#### What to work on
Set down the lines of the data exactly, starting at the first and stopping after the line containing "ATOM 31 O O".

[Collected data entries]
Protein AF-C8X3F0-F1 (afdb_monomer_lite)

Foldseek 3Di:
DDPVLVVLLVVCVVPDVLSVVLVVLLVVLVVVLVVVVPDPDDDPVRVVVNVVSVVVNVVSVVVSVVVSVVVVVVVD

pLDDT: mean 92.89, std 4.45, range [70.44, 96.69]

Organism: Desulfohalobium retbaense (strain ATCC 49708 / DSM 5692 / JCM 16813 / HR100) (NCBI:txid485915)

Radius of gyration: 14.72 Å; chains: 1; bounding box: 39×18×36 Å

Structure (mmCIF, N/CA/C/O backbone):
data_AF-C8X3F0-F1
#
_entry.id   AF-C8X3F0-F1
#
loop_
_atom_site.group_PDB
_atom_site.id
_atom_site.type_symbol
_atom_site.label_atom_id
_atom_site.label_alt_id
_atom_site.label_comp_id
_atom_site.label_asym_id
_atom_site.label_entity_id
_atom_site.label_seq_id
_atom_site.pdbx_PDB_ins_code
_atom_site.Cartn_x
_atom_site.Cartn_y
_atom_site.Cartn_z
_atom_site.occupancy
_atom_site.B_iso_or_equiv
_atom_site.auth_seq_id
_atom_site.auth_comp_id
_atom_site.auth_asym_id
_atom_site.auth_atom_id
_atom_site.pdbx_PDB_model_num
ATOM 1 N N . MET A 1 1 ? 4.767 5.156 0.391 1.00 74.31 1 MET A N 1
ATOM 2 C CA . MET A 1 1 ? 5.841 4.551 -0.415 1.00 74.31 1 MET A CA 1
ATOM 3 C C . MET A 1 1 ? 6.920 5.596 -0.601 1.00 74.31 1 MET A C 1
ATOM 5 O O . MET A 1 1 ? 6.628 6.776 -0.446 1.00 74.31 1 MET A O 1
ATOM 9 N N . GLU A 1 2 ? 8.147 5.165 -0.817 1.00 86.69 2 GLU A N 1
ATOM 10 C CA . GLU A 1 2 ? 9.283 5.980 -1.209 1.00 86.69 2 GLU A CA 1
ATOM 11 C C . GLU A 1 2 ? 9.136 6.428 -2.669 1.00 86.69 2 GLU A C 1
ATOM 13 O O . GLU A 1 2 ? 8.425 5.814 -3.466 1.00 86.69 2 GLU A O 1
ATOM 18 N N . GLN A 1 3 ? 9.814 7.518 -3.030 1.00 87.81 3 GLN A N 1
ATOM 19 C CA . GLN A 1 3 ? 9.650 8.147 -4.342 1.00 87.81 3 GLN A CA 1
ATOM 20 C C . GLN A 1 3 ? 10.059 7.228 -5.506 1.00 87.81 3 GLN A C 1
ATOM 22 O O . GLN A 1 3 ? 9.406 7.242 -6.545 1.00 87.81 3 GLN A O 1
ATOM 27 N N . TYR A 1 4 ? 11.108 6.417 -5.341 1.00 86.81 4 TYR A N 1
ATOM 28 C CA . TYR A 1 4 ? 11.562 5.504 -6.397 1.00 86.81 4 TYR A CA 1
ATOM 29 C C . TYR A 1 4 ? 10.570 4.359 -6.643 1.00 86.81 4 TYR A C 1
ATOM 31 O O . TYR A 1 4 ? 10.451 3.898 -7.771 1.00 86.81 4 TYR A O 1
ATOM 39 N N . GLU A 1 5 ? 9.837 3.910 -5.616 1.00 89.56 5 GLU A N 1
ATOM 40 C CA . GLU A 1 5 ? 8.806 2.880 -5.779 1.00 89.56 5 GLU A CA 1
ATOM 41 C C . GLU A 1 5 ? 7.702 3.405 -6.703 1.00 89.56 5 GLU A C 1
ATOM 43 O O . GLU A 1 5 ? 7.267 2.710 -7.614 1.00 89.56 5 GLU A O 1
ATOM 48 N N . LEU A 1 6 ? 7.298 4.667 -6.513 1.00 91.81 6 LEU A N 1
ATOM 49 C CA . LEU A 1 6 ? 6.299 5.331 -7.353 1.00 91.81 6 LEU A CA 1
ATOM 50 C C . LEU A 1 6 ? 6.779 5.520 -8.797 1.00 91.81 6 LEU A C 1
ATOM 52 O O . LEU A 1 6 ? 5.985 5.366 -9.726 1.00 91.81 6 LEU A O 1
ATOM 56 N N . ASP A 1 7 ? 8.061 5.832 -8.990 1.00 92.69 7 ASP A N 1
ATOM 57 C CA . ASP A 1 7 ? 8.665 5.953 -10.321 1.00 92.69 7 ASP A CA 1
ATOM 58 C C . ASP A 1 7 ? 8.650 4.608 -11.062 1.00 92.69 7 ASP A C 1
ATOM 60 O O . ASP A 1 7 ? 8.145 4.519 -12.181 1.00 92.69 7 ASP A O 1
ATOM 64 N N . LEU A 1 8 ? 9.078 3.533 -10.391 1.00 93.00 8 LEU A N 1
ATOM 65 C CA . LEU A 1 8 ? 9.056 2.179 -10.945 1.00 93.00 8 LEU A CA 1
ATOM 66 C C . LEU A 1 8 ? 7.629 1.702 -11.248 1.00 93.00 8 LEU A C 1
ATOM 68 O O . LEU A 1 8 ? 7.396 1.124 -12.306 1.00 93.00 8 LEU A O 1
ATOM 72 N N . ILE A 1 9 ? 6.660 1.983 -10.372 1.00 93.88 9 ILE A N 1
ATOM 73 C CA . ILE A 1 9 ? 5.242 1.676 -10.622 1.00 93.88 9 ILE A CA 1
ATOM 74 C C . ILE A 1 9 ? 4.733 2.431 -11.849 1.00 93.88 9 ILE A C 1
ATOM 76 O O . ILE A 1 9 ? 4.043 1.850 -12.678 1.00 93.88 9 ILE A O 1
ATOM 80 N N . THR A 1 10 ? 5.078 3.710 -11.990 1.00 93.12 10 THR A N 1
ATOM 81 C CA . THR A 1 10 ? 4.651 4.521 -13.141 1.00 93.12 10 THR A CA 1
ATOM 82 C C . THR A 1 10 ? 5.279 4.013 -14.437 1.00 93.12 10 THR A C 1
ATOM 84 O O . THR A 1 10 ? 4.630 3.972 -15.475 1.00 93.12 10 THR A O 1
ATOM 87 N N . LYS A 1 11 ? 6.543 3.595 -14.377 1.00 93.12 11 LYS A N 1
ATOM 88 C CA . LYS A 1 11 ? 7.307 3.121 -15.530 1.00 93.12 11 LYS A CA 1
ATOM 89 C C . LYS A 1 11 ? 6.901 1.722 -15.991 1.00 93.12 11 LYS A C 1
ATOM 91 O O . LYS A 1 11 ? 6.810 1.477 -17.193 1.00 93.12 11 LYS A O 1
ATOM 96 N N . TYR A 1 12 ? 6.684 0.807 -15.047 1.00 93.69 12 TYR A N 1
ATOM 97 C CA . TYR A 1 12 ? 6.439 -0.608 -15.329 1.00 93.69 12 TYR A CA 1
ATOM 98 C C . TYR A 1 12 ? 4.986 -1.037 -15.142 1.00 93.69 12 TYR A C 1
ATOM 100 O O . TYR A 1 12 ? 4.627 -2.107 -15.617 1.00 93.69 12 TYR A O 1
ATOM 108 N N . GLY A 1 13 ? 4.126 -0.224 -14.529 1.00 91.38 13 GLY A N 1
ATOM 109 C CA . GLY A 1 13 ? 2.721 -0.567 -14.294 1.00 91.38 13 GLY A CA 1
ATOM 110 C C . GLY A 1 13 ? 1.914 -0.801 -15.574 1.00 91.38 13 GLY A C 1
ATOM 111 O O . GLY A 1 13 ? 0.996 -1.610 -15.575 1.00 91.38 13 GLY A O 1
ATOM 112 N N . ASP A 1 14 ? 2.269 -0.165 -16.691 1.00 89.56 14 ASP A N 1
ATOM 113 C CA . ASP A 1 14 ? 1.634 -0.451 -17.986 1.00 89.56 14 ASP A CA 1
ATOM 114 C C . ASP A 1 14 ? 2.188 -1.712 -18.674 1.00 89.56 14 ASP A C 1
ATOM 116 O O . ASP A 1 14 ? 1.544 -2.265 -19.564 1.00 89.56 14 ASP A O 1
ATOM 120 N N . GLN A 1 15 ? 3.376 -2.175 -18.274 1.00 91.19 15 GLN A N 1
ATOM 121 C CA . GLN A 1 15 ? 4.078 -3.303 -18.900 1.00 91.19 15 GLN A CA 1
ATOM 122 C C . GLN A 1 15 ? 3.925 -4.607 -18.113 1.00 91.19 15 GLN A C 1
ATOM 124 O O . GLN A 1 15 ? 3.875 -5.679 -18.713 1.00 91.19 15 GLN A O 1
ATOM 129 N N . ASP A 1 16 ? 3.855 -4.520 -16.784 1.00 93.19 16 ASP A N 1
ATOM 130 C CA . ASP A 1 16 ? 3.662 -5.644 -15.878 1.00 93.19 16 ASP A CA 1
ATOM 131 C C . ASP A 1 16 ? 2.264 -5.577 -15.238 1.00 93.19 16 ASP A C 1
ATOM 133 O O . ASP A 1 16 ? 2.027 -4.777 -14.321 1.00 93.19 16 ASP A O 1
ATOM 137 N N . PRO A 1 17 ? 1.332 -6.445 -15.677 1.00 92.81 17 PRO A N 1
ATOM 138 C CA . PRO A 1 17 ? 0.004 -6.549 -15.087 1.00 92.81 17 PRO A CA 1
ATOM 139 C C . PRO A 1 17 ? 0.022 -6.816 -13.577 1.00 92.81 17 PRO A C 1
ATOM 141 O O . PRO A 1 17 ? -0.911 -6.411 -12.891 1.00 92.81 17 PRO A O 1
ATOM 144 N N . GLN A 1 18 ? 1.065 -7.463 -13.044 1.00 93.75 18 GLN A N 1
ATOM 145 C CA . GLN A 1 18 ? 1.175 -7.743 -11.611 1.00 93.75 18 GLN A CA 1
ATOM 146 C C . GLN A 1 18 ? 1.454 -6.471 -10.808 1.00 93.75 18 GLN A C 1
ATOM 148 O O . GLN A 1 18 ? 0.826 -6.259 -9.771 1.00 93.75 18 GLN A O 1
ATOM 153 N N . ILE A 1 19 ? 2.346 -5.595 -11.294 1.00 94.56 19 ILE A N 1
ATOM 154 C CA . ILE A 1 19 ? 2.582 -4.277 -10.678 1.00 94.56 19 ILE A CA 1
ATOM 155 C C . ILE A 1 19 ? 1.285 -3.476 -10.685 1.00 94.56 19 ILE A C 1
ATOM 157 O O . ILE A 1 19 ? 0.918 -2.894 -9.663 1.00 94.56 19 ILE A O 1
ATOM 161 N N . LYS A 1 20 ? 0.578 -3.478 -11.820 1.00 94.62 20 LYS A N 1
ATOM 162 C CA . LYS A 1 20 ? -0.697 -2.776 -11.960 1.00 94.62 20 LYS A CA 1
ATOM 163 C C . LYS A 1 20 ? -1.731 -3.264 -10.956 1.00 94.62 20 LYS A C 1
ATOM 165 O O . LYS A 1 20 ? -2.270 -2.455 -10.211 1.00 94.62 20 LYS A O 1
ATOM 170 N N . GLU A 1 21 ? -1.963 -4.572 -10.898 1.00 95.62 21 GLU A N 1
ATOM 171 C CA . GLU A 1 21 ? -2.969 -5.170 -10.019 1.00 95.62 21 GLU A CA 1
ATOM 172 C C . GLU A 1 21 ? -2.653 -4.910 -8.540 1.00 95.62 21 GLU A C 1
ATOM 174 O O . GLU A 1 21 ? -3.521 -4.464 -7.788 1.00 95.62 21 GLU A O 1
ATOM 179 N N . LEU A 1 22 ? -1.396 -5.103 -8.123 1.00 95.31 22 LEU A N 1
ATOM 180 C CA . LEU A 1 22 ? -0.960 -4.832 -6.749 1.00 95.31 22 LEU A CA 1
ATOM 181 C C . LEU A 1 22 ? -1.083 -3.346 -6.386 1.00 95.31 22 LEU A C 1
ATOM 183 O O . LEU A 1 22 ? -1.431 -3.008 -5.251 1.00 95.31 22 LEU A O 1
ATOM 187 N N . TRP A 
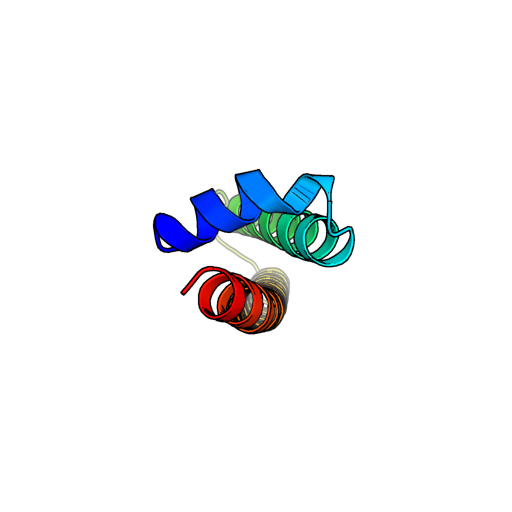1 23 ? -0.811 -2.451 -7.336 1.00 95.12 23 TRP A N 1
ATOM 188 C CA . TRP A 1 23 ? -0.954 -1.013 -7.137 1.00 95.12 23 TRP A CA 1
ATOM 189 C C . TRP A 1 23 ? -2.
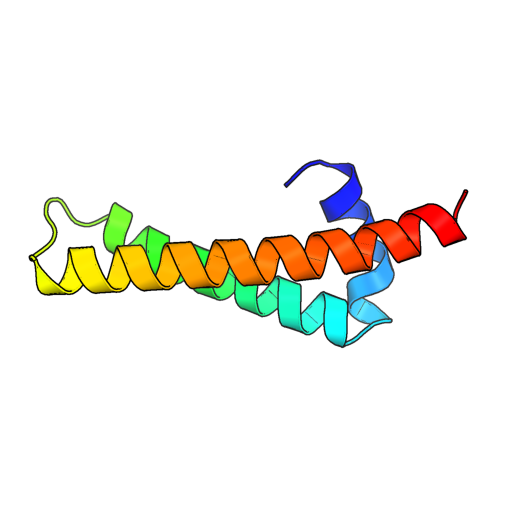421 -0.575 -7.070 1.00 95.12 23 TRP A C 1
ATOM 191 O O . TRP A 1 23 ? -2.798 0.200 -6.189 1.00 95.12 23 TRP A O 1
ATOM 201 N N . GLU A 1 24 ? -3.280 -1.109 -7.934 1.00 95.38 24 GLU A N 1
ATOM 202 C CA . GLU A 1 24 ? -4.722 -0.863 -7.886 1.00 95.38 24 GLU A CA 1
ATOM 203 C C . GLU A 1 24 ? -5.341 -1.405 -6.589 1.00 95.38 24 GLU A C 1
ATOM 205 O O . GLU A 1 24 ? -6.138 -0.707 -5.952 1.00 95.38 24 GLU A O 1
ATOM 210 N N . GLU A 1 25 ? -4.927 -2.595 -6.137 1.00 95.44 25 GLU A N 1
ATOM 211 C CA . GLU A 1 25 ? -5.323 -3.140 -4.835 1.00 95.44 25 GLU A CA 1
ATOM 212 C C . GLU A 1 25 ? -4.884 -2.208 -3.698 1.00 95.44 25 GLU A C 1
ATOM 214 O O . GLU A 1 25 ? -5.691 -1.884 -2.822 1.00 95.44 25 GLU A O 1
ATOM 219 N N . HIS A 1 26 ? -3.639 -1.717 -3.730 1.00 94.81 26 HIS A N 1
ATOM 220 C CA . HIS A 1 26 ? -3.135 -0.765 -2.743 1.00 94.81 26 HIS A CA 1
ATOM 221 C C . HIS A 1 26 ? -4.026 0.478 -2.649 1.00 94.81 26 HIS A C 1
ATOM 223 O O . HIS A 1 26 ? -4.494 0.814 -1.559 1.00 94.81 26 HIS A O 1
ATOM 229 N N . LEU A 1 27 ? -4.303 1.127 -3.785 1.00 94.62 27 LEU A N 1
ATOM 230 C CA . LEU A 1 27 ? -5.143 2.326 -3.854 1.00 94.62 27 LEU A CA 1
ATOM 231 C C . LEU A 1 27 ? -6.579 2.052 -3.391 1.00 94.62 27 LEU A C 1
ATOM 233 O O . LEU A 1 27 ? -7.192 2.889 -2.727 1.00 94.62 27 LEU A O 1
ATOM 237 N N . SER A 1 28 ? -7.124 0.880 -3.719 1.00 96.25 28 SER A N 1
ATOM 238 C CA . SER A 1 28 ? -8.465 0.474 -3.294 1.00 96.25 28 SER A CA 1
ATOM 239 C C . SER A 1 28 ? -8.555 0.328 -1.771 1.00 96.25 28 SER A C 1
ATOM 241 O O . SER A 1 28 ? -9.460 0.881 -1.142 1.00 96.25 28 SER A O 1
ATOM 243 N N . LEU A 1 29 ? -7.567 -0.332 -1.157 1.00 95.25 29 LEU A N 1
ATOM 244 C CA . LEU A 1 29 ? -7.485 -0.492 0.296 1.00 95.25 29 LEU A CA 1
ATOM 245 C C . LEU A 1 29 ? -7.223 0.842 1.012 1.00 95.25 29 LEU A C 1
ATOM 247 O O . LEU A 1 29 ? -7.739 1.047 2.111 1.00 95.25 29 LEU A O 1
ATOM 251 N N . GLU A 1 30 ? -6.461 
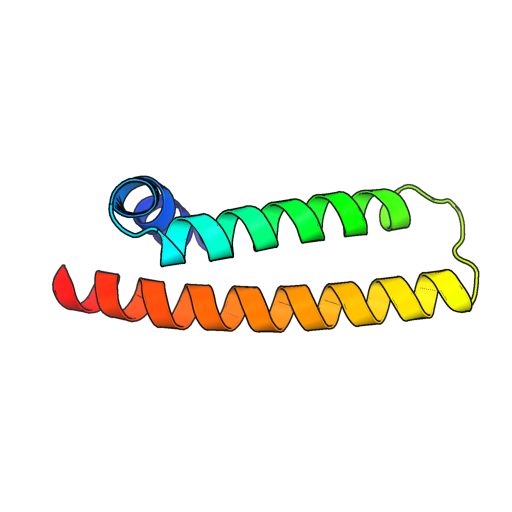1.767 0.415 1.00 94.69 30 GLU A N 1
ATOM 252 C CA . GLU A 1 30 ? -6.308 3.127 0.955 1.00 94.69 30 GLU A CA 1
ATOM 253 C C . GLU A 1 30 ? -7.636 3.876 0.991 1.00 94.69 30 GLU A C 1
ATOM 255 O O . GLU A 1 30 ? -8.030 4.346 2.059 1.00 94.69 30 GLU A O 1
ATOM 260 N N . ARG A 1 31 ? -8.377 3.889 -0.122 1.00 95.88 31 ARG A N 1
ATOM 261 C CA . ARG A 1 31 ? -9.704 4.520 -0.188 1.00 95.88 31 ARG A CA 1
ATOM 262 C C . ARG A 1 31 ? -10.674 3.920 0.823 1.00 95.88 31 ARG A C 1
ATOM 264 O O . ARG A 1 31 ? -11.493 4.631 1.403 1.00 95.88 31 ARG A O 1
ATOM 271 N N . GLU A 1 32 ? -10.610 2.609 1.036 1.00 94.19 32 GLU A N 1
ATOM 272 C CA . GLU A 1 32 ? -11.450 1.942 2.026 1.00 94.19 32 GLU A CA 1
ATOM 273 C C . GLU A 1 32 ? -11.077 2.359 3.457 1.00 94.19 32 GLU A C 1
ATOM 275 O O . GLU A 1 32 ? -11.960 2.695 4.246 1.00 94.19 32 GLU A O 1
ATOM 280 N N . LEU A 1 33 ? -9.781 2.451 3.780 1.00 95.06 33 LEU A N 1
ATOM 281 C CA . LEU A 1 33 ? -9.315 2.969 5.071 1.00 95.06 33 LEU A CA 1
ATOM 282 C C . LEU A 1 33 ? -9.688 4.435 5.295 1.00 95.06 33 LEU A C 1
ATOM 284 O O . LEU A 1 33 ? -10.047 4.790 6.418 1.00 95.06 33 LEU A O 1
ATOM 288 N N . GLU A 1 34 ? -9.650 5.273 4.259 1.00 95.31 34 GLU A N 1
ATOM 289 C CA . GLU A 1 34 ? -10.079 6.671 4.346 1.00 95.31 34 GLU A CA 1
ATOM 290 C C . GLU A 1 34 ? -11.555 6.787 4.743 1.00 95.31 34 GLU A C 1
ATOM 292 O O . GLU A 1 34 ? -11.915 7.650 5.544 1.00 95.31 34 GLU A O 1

#### Your response
Protein AF-C8X3F0-F1 (afdb_monomer_lite)

Foldseek 3Di:
DDPVLVVLLVVCVVPDVLSVVLVVLLVVLVVVLVVVVPDPDDDPVRVVVNVVSVVVNVVSVVVSVVVSVVVVVVVD

pLDDT: mean 92.89, std 4.45, range [70.44, 96.69]

Organism: Desulfohalobium retbaense (strain ATCC 49708 / DSM 5692 / JCM 16813 / HR100) (NCBI:txid485915)

Radius of gyration: 14.72 Å; chains: 1; bounding box: 39×18×36 Å

Structure (mmCIF, N/CA/C/O backbone):
data_AF-C8X3F0-F1
#
_entry.id   AF-C8X3F0-F1
#
loop_
_atom_site.group_PDB
_atom_site.id
_atom_site.type_symbol
_atom_site.label_atom_id
_atom_site.label_alt_id
_atom_site.label_comp_id
_atom_site.label_asym_id
_atom_site.label_entity_id
_atom_site.label_seq_id
_atom_site.pdbx_PDB_ins_code
_atom_site.Cartn_x
_atom_site.Cartn_y
_atom_site.Cartn_z
_atom_site.occupancy
_atom_site.B_iso_or_equiv
_atom_site.auth_seq_id
_atom_site.auth_comp_id
_atom_site.auth_asym_id
_atom_site.auth_atom_id
_atom_site.pdbx_PDB_model_num
ATOM 1 N N . MET A 1 1 ? 4.767 5.156 0.391 1.00 74.31 1 MET A N 1
ATOM 2 C CA . MET A 1 1 ? 5.841 4.551 -0.415 1.00 74.31 1 MET A CA 1
ATOM 3 C C . MET A 1 1 ? 6.920 5.596 -0.601 1.00 74.31 1 MET A C 1
ATOM 5 O O . MET A 1 1 ? 6.628 6.776 -0.446 1.00 74.31 1 MET A O 1
ATOM 9 N N . GLU A 1 2 ? 8.147 5.165 -0.817 1.00 86.69 2 GLU A N 1
ATOM 10 C CA . GLU A 1 2 ? 9.283 5.980 -1.209 1.00 86.69 2 GLU A CA 1
ATOM 11 C C . GLU A 1 2 ? 9.136 6.428 -2.669 1.00 86.69 2 GLU A C 1
ATOM 13 O O . GLU A 1 2 ? 8.425 5.814 -3.466 1.00 86.69 2 GLU A O 1
ATOM 18 N N . GLN A 1 3 ? 9.814 7.518 -3.030 1.00 87.81 3 GLN A N 1
ATOM 19 C CA . GLN A 1 3 ? 9.650 8.147 -4.342 1.00 87.81 3 GLN A CA 1
ATOM 20 C C . GLN A 1 3 ? 10.059 7.228 -5.506 1.00 87.81 3 GLN A C 1
ATOM 22 O O . GLN A 1 3 ? 9.406 7.242 -6.545 1.00 87.81 3 GLN A O 1
ATOM 27 N N . TYR A 1 4 ? 11.108 6.417 -5.341 1.00 86.81 4 TYR A N 1
ATOM 28 C CA . TYR A 1 4 ? 11.562 5.504 -6.397 1.00 86.81 4 TYR A CA 1
ATOM 29 C C . TYR A 1 4 ? 10.570 4.359 -6.643 1.00 86.81 4 TYR A C 1
ATOM 31 O O . TYR A 1 4 ? 10.451 3.898 -7.771 1.00 86.81 4 TYR A O 1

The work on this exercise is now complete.